-- Opening Marker --

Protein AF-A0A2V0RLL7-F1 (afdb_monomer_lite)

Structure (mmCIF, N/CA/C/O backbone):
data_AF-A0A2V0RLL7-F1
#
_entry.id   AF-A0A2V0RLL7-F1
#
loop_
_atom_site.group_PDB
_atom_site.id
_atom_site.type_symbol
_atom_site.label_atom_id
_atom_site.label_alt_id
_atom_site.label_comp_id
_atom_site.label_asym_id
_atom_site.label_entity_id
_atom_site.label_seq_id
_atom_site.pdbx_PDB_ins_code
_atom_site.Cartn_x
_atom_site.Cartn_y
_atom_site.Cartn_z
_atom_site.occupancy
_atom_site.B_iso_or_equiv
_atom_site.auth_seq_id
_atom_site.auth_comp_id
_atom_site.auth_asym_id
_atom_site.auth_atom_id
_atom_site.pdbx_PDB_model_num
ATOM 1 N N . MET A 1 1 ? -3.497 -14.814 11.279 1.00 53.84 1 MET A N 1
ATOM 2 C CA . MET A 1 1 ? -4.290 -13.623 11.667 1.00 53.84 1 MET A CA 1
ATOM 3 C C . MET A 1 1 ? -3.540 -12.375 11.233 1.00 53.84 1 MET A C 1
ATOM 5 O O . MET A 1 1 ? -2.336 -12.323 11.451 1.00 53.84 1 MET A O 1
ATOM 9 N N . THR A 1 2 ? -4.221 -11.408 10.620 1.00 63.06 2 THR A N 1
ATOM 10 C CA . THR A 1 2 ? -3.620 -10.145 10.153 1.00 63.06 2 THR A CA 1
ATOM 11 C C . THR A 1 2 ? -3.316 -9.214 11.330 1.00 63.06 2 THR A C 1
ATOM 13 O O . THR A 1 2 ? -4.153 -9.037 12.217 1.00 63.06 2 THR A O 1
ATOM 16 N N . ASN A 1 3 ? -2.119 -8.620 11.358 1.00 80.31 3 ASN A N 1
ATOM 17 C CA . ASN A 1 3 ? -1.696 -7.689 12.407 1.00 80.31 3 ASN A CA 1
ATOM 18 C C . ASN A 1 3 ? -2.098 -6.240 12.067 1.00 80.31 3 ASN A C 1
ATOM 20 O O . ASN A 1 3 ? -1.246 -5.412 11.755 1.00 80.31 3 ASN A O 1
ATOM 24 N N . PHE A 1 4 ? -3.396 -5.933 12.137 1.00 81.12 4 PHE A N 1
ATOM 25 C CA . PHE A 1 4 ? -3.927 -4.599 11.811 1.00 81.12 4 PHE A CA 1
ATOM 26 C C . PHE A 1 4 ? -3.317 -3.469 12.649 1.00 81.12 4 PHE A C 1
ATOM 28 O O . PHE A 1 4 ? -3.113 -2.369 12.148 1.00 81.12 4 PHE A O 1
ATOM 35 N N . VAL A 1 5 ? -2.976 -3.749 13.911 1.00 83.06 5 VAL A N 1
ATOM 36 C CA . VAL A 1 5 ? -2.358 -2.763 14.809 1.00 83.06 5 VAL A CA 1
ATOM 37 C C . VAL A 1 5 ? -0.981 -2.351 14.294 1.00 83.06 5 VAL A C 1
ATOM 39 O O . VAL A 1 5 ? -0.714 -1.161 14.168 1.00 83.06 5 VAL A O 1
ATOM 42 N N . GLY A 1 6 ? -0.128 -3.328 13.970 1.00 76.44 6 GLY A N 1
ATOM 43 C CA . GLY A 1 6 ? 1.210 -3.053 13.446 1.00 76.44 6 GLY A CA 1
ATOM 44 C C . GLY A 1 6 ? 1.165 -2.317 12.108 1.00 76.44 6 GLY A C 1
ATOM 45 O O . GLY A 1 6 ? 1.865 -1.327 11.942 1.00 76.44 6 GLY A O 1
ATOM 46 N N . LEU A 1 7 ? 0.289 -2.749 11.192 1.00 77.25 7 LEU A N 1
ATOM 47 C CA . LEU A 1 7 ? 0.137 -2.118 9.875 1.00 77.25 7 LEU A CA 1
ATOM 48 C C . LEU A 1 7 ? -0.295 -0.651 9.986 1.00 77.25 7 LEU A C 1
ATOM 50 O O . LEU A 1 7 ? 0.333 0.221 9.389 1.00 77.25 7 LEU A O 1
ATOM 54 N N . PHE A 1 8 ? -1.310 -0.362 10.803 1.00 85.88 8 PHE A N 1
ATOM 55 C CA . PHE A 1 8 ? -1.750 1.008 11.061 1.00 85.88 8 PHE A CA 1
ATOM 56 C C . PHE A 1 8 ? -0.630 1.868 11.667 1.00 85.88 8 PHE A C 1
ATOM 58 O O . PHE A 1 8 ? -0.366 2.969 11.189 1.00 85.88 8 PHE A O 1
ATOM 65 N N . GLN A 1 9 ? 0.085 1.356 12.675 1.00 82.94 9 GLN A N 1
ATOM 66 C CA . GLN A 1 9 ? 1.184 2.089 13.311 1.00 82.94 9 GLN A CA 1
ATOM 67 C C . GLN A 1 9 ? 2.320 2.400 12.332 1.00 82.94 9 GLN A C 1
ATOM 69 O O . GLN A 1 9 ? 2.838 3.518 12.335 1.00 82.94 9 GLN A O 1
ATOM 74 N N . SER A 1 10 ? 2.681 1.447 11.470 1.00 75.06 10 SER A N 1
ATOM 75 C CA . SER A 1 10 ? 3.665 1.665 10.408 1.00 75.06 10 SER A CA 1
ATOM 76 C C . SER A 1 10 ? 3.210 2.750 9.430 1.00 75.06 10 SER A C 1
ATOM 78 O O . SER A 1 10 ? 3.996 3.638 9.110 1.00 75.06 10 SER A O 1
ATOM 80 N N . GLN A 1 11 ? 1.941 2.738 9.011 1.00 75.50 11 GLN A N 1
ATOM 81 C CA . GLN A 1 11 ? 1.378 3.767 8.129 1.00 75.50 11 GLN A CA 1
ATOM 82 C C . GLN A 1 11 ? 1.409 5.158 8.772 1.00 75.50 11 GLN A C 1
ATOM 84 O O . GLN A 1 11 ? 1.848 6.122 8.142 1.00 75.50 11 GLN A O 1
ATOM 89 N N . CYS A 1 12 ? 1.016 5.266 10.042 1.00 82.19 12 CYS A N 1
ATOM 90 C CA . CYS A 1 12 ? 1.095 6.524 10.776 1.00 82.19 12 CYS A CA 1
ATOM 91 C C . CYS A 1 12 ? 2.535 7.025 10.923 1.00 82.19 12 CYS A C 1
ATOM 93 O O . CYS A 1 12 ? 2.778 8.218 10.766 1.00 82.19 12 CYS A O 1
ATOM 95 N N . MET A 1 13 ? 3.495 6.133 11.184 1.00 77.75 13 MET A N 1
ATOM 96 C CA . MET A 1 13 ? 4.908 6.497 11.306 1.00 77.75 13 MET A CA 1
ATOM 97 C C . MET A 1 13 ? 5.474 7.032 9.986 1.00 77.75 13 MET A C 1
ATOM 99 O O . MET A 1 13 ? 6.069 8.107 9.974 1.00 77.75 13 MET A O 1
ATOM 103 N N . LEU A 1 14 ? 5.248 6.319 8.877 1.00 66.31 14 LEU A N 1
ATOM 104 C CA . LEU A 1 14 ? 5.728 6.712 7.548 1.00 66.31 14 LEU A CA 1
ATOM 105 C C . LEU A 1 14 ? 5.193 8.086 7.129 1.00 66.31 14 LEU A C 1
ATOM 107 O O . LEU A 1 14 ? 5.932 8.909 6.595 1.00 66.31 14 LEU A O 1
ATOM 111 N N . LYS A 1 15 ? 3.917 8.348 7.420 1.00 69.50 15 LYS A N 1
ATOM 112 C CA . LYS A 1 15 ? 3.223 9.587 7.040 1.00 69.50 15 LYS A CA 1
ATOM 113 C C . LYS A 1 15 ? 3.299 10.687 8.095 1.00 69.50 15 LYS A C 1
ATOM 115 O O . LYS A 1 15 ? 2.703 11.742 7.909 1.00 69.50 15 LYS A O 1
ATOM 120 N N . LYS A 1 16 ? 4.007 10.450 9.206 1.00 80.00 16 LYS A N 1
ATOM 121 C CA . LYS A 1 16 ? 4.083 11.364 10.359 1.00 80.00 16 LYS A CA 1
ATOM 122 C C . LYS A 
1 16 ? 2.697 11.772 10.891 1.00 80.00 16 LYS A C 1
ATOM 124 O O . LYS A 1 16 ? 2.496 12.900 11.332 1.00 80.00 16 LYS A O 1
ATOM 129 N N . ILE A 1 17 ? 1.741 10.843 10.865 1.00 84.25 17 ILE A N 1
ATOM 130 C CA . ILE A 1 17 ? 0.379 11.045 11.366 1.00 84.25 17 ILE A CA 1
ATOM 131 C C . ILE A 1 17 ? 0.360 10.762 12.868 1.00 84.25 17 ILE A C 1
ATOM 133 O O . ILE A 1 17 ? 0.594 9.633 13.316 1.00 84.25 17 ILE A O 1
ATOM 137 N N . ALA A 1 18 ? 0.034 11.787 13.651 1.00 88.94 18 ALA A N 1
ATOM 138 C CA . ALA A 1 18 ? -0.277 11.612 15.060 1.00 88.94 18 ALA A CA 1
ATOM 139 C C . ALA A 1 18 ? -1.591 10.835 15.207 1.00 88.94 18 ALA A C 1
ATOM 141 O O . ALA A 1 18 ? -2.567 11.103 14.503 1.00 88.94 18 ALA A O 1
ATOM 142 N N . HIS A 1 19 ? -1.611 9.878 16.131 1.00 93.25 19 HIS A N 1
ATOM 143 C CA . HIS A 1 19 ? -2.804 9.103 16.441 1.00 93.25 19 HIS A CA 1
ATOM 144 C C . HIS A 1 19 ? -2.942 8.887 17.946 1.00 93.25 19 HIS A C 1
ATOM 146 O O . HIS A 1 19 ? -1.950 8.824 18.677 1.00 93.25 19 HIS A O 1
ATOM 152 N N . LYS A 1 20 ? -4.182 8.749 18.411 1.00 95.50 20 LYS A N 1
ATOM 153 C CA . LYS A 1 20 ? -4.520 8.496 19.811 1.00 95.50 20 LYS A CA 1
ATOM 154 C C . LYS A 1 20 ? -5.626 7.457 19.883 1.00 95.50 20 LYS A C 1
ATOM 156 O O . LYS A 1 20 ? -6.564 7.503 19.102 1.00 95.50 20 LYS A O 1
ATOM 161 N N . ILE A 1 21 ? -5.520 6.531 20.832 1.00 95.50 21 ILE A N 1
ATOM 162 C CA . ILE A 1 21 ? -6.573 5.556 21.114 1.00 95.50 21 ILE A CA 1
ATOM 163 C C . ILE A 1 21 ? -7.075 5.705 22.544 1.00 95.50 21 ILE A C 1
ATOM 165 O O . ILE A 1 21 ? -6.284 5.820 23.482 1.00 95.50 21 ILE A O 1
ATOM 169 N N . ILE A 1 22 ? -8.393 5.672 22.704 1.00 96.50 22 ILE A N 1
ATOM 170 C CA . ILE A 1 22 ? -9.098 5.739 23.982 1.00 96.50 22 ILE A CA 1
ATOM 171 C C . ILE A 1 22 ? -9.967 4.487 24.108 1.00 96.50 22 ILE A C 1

-- Closing Marker --

Task instructions:
When you reach the line that contains "ATOM 28 O O", stop; output it and every line before it from the start of the data, exactly as written.

Solution to the exercise:
Protein AF-A0A2V0RLL7-F1 (afdb_monomer_lite)

Structure (mmCIF, N/CA/C/O backbone):
data_AF-A0A2V0RLL7-F1
#
_entry.id   AF-A0A2V0RLL7-F1
#
loop_
_atom_site.group_PDB
_atom_site.id
_atom_site.type_symbol
_atom_site.label_atom_id
_atom_site.label_alt_id
_atom_site.label_comp_id
_atom_site.label_asym_id
_atom_site.label_entity_id
_atom_site.label_seq_id
_atom_site.pdbx_PDB_ins_code
_atom_site.Cartn_x
_atom_site.Cartn_y
_atom_site.Cartn_z
_atom_site.occupancy
_atom_site.B_iso_or_equiv
_atom_site.auth_seq_id
_atom_site.auth_comp_id
_atom_site.auth_asym_id
_atom_site.auth_atom_id
_atom_site.pdbx_PDB_model_num
ATOM 1 N N . MET A 1 1 ? -3.497 -14.814 11.279 1.00 53.84 1 MET A N 1
ATOM 2 C CA . MET A 1 1 ? -4.290 -13.623 11.667 1.00 53.84 1 MET A CA 1
ATOM 3 C C . MET A 1 1 ? -3.540 -12.375 11.233 1.00 53.84 1 MET A C 1
ATOM 5 O O . MET A 1 1 ? -2.336 -12.323 11.451 1.00 53.84 1 MET A O 1
ATOM 9 N N . THR A 1 2 ? -4.221 -11.408 10.620 1.00 63.06 2 THR A N 1
ATOM 10 C CA . THR A 1 2 ? -3.620 -10.145 10.153 1.00 63.06 2 THR A CA 1
ATOM 11 C C . THR A 1 2 ? -3.316 -9.214 11.330 1.00 63.06 2 THR A C 1
ATOM 13 O O . THR A 1 2 ? -4.153 -9.037 12.217 1.00 63.06 2 THR A O 1
ATOM 16 N N . ASN A 1 3 ? -2.119 -8.620 11.358 1.00 80.31 3 ASN A N 1
ATOM 17 C CA . ASN A 1 3 ? -1.696 -7.689 12.407 1.00 80.31 3 ASN A CA 1
ATOM 18 C C . ASN A 1 3 ? -2.098 -6.240 12.067 1.00 80.31 3 ASN A C 1
ATOM 20 O O . ASN A 1 3 ? -1.246 -5.412 11.755 1.00 80.31 3 ASN A O 1
ATOM 24 N N . PHE A 1 4 ? -3.396 -5.933 12.137 1.00 81.12 4 PHE A N 1
ATOM 25 C CA . PHE A 1 4 ? -3.927 -4.599 11.811 1.00 81.12 4 PHE A CA 1
ATOM 26 C C . PHE A 1 4 ? -3.317 -3.469 12.649 1.00 81.12 4 PHE A C 1
ATOM 28 O O . PHE A 1 4 ? -3.113 -2.369 12.148 1.00 81.12 4 PHE A O 1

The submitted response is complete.